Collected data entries
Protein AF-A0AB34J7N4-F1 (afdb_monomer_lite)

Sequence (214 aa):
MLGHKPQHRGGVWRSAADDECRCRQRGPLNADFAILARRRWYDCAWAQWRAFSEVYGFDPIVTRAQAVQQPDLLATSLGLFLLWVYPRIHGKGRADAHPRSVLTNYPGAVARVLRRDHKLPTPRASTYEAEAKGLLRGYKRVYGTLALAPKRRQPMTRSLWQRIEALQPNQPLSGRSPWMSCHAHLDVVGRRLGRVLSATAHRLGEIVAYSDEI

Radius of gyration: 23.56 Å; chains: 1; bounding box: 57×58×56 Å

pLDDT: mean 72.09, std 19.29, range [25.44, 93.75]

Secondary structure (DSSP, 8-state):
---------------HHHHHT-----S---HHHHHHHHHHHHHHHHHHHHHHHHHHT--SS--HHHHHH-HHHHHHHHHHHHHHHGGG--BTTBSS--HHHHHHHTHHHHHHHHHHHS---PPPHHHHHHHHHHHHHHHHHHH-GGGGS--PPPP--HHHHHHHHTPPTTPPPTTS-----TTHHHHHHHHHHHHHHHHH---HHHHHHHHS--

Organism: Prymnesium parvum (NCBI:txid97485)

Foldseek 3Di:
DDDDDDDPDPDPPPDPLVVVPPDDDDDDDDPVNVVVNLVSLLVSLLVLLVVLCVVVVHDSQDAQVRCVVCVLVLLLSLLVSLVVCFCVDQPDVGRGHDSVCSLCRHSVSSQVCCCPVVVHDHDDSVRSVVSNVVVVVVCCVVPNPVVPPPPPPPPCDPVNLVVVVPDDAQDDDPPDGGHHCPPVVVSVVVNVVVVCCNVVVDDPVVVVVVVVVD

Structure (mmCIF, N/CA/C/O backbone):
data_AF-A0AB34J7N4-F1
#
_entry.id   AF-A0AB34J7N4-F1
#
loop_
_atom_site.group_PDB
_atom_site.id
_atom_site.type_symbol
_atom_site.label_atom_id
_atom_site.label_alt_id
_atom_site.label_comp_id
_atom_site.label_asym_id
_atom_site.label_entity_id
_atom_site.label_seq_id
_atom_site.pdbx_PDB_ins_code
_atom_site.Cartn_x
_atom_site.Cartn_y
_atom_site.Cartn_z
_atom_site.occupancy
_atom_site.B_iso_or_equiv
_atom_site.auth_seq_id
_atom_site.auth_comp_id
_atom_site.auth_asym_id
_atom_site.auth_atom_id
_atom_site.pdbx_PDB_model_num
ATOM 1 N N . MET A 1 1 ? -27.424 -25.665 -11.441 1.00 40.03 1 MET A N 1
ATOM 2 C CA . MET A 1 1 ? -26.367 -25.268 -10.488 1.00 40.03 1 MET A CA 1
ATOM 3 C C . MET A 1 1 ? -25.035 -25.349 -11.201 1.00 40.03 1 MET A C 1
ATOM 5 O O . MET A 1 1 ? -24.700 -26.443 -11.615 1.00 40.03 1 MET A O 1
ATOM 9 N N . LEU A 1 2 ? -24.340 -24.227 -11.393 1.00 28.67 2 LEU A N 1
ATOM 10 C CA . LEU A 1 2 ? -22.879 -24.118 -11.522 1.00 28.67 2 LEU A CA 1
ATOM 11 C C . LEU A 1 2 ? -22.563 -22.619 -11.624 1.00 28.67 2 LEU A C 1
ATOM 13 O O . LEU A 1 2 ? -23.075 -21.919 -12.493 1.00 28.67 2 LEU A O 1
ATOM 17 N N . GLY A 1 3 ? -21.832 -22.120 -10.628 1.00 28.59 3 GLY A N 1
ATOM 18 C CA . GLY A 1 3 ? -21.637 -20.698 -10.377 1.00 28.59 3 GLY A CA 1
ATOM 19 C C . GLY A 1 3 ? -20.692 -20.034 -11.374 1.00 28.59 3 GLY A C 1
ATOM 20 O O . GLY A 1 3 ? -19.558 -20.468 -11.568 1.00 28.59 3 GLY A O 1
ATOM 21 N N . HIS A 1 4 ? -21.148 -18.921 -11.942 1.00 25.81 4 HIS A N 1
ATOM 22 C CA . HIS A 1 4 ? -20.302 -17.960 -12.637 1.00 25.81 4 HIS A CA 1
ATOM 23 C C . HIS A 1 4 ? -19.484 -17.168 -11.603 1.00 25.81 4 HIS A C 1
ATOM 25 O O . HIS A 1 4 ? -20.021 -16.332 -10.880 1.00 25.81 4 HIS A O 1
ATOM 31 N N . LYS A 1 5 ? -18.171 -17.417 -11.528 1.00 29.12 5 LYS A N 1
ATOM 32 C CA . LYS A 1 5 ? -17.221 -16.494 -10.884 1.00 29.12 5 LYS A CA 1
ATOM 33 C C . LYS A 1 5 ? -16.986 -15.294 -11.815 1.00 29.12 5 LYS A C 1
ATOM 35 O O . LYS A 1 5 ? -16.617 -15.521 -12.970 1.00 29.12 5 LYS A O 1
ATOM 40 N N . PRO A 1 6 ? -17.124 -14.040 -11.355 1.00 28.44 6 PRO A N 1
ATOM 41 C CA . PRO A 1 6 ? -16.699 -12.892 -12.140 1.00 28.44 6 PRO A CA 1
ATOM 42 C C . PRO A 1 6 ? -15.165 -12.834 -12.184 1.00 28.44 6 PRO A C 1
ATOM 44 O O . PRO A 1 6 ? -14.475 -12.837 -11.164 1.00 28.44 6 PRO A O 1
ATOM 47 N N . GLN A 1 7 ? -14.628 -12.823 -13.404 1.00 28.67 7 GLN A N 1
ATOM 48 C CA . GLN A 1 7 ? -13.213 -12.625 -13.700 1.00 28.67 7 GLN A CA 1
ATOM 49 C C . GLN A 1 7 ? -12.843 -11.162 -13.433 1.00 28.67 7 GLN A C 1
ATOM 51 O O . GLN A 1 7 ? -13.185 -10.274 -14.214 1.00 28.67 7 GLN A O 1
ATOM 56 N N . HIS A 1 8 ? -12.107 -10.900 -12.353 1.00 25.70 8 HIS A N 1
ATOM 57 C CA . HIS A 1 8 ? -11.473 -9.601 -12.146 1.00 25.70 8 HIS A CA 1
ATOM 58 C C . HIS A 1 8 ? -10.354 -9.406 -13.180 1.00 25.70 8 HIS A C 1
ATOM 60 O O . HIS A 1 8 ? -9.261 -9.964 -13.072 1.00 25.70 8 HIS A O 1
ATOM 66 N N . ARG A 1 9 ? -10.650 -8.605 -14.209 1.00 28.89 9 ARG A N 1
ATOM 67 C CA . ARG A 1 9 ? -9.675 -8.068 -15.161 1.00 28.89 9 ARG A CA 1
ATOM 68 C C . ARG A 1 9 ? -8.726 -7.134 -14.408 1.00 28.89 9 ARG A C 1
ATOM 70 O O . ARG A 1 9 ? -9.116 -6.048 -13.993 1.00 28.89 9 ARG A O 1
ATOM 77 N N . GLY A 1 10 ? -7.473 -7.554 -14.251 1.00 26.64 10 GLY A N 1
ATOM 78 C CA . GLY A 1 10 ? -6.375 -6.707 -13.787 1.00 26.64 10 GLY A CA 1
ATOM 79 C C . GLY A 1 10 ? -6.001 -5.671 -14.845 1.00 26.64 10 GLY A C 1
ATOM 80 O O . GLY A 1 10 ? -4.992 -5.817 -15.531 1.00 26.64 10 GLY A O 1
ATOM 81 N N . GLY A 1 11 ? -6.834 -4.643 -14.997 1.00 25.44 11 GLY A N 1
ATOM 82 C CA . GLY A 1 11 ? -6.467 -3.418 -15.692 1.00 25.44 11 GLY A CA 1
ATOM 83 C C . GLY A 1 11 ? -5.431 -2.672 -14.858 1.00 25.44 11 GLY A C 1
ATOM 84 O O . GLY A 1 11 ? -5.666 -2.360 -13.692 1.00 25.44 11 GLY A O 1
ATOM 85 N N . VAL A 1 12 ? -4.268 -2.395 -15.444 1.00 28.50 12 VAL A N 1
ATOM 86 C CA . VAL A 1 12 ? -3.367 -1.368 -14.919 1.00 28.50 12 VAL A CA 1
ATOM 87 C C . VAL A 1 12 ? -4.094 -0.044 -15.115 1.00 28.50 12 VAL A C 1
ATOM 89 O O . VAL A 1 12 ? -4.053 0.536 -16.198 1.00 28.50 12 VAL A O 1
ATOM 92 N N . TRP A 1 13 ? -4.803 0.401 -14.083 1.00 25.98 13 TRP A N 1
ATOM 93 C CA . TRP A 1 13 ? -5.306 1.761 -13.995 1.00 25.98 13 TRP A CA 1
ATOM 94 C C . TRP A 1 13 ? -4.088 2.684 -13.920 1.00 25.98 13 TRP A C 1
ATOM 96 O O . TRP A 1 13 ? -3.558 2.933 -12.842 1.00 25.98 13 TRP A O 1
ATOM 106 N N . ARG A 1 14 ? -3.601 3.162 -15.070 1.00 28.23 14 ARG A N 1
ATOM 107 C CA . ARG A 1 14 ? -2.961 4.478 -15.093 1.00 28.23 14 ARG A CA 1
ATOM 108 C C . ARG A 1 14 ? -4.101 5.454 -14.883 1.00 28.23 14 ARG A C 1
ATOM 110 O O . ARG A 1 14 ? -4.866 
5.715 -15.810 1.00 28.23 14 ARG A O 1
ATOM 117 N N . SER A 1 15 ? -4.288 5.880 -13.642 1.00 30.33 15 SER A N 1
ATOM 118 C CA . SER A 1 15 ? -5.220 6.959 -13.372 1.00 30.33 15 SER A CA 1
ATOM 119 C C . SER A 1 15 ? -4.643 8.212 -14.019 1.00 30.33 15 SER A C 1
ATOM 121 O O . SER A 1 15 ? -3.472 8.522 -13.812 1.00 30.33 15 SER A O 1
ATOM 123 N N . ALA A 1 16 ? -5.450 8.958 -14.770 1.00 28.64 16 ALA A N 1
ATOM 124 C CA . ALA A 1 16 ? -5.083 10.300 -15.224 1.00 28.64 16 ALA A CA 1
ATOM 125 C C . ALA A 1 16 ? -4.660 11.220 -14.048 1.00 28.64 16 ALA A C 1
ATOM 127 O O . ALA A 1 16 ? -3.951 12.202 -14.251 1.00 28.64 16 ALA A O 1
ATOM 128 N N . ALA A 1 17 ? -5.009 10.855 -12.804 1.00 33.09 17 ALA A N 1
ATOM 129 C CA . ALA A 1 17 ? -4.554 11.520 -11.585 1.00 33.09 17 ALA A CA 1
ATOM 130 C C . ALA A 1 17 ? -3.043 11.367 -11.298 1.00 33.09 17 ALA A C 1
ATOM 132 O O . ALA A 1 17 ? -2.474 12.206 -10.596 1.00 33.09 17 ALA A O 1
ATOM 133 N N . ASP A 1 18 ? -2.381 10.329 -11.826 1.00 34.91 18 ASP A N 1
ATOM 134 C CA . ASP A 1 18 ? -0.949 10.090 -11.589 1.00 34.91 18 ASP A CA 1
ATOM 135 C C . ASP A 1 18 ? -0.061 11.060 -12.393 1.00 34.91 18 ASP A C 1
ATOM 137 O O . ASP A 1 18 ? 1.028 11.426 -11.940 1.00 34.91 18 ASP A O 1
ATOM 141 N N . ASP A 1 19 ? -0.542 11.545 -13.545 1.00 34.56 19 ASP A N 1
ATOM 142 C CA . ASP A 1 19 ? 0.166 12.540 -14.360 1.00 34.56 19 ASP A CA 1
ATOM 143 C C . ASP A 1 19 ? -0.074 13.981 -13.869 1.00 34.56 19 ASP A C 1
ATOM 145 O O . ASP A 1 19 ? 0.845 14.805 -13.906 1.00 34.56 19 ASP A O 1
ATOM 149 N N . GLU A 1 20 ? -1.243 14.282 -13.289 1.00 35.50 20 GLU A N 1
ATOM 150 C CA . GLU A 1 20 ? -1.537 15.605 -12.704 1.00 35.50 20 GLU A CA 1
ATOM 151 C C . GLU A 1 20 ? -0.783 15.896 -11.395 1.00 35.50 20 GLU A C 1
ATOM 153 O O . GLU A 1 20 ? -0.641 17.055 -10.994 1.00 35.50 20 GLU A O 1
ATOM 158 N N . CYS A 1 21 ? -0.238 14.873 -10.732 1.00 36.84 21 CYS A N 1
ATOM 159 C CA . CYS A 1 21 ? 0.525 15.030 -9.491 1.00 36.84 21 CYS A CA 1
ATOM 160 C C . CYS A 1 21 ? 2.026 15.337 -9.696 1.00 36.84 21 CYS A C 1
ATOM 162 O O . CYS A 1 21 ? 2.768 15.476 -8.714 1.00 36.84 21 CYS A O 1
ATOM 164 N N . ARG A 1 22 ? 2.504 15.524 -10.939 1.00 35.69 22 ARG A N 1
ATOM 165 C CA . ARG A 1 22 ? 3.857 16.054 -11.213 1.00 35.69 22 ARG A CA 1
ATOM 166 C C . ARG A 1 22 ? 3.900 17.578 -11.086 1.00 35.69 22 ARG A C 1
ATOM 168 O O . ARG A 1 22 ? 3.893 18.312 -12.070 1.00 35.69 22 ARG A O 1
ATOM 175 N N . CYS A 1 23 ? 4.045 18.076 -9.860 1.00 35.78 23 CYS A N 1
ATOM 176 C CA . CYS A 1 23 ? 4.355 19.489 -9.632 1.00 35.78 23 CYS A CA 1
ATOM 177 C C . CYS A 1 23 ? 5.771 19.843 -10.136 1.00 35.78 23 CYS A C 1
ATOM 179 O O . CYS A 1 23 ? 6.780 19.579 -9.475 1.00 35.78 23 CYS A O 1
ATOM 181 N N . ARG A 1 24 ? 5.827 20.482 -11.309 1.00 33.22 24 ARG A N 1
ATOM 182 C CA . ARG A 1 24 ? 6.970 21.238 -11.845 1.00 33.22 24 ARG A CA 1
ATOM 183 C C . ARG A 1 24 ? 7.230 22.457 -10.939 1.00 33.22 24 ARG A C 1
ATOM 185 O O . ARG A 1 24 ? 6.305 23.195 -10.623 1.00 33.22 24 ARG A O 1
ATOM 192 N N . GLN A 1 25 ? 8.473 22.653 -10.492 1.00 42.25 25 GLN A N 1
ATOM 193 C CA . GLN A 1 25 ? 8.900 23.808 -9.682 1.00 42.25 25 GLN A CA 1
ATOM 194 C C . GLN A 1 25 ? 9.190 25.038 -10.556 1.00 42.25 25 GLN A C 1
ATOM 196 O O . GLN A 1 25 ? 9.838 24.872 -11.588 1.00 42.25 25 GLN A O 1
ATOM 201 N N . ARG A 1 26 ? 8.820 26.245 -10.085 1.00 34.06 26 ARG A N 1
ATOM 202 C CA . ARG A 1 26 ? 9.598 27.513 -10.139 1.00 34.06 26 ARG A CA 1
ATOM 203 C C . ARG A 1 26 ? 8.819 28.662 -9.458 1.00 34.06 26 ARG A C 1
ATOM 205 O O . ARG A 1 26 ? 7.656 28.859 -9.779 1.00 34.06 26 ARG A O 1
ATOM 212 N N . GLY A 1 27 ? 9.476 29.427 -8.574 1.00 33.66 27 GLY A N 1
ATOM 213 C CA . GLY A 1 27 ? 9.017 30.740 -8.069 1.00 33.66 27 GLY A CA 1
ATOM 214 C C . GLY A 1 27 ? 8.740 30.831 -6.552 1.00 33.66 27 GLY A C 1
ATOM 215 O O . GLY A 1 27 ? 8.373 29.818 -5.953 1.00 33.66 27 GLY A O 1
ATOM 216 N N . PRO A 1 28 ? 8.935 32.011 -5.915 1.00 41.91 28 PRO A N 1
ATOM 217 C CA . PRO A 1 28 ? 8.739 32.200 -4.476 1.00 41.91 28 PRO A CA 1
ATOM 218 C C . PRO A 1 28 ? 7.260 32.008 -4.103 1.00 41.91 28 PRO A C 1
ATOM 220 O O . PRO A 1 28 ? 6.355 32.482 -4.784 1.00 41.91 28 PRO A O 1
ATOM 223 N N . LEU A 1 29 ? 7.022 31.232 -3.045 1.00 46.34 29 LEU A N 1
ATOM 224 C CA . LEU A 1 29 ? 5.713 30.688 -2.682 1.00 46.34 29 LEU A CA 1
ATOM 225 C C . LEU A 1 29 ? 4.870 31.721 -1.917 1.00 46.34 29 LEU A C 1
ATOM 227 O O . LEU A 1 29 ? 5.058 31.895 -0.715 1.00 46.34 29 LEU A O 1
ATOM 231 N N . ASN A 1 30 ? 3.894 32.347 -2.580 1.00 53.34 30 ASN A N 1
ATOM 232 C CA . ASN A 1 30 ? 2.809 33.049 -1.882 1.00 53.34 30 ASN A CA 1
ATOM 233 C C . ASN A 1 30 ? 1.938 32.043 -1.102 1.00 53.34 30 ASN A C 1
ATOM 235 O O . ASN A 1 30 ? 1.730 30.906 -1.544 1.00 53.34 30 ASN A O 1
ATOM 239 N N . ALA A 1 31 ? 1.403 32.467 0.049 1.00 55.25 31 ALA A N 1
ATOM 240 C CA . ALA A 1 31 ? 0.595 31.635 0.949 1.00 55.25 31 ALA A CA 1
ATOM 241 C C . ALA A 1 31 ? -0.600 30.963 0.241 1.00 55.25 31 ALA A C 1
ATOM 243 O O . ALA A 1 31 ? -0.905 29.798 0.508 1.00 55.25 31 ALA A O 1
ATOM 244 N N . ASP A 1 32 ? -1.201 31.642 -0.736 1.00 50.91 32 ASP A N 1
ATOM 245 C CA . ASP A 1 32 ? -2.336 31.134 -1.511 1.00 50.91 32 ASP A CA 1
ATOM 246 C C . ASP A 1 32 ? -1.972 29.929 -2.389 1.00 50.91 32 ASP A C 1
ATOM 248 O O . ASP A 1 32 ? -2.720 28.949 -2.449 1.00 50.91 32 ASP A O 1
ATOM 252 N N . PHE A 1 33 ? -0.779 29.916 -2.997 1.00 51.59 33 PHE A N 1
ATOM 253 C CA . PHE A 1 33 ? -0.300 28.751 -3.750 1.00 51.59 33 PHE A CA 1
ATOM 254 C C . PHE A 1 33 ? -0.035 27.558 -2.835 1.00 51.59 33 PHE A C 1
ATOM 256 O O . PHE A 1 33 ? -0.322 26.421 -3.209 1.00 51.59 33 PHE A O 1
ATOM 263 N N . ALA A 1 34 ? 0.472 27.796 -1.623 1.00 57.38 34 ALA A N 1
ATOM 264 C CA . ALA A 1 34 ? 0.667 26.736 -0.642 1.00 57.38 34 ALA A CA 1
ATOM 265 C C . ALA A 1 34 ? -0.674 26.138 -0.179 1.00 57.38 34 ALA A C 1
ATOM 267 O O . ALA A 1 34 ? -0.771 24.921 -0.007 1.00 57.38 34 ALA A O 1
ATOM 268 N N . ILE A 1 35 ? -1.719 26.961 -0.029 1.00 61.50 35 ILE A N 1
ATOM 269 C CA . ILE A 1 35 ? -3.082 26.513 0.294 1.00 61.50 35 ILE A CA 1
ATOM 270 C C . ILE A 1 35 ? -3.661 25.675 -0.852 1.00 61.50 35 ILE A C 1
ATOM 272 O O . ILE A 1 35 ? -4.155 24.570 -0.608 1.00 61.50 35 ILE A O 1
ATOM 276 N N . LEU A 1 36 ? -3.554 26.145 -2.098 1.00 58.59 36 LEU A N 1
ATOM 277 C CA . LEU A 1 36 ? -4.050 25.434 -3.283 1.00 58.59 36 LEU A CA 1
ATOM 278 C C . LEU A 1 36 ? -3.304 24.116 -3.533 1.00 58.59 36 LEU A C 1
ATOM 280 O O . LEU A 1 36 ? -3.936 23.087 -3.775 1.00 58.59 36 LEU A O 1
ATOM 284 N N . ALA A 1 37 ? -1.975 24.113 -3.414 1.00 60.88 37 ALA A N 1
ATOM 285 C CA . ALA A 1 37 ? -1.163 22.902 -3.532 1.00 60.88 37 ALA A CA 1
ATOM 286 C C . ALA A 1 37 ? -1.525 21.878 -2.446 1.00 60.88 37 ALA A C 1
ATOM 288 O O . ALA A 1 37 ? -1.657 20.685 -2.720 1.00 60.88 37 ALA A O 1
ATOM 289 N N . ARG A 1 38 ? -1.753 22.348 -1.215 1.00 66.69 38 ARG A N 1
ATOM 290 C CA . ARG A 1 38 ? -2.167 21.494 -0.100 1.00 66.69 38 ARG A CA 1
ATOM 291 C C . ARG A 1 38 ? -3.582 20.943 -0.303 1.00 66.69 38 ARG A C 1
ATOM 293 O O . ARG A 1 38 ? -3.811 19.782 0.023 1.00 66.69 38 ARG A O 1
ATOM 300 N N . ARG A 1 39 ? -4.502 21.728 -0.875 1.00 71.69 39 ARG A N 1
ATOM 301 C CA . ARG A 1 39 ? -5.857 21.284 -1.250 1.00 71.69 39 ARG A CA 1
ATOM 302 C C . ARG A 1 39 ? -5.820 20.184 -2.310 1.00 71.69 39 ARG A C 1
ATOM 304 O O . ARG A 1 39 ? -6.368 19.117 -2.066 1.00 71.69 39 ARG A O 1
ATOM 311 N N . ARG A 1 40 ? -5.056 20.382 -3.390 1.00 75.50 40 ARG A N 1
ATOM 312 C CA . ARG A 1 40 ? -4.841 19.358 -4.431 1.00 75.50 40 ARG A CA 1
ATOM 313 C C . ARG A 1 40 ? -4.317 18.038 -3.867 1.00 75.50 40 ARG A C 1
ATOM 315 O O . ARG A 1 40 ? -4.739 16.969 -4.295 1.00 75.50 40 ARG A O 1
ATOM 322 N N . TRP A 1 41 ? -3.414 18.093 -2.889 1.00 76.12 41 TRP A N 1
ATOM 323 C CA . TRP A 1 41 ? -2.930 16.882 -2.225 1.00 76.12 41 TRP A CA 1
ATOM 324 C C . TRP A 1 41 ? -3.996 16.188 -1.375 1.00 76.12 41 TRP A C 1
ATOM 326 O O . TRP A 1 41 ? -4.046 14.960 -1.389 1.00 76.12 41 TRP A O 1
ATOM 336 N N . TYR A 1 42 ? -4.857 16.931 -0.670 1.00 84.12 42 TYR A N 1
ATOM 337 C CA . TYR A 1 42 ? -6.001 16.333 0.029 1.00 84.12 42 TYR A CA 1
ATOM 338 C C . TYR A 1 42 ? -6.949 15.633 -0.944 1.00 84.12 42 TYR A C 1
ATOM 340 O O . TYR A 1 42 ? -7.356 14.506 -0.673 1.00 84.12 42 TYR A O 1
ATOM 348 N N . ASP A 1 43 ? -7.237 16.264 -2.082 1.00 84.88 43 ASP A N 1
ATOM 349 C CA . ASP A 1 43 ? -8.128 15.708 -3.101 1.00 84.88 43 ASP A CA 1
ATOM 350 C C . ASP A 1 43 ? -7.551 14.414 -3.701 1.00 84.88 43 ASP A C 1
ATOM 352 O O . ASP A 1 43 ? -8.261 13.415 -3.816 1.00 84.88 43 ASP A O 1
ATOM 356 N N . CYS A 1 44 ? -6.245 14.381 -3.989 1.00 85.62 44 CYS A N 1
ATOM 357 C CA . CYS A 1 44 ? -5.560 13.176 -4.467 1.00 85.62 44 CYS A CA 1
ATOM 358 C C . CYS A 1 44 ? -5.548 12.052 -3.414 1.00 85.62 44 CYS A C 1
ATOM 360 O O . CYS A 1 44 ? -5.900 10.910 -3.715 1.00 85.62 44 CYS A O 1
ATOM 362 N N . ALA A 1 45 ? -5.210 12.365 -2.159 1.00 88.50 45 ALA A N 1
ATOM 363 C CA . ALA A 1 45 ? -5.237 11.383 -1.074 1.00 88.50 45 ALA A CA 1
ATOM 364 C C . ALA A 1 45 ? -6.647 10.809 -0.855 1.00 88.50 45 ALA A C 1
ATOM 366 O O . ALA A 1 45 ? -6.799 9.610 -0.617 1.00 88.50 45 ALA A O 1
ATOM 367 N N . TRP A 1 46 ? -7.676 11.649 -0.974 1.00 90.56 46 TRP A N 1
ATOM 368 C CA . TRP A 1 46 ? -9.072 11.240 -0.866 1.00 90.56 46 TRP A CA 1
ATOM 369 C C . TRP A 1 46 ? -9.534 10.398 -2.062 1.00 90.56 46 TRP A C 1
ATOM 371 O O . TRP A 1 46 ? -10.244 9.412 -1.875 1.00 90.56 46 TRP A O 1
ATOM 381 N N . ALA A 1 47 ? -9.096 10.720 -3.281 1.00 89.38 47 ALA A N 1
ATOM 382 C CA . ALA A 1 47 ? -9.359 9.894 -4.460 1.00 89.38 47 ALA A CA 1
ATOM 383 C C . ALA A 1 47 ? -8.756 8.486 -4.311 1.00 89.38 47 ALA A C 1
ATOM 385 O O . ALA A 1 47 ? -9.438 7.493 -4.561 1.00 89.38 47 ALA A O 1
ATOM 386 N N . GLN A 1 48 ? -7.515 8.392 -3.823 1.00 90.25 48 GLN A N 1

### [TASK STATEMENT]
In the entries above, find the line holding "ATOM 68 C C" and the line holding "ATOM 106 N N"; print both of them and every line between, exactly, and nothing else.

### [WRITTEN ANSWER]
ATOM 68 C C . ARG A 1 9 ? -8.726 -7.134 -14.408 1.00 28.89 9 ARG A C 1
ATOM 70 O O . ARG A 1 9 ? -9.116 -6.048 -13.993 1.00 28.89 9 ARG A O 1
ATOM 77 N N . GLY A 1 10 ? -7.473 -7.554 -14.251 1.00 26.64 10 GLY A N 1
ATOM 78 C CA . GLY A 1 10 ? -6.375 -6.707 -13.787 1.00 26.64 10 GLY A CA 1
ATOM 79 C C . GLY A 1 10 ? -6.001 -5.671 -14.845 1.00 26.64 10 GLY A C 1
ATOM 80 O O . GLY A 1 10 ? -4.992 -5.817 -15.531 1.00 26.64 10 GLY A O 1
ATOM 81 N N . GLY A 1 11 ? -6.834 -4.643 -14.997 1.00 25.44 11 GLY A N 1
ATOM 82 C CA . GLY A 1 11 ? -6.467 -3.418 -15.692 1.00 25.44 11 GLY A CA 1
ATOM 83 C C . GLY A 1 11 ? -5.431 -2.672 -14.858 1.00 25.44 11 GLY A C 1
ATOM 84 O O . GLY A 1 11 ? -5.666 -2.360 -13.692 1.00 25.44 11 GLY A O 1
ATOM 85 N N . VAL A 1 12 ? -4.268 -2.395 -15.444 1.00 28.50 12 VAL A N 1
ATOM 86 C CA . VAL A 1 12 ? -3.367 -1.368 -14.919 1.00 28.50 12 VAL A CA 1
ATOM 87 C C . VAL A 1 12 ? -4.094 -0.044 -15.115 1.00 28.50 12 VAL A C 1
ATOM 89 O O . VAL A 1 12 ? -4.053 0.536 -16.198 1.00 28.50 12 VAL A O 1
ATOM 92 N N . TRP A 1 13 ? -4.803 0.401 -14.083 1.00 25.98 13 TRP A N 1
ATOM 93 C CA . TRP A 1 13 ? -5.306 1.761 -13.995 1.00 25.98 13 TRP A CA 1
ATOM 94 C C . TRP A 1 13 ? -4.088 2.684 -13.920 1.00 25.98 13 TRP A C 1
ATOM 96 O O . TRP A 1 13 ? -3.558 2.933 -12.842 1.00 25.98 13 TRP A O 1
ATOM 106 N N . ARG A 1 14 ? -3.601 3.162 -15.070 1.00 28.23 14 ARG A N 1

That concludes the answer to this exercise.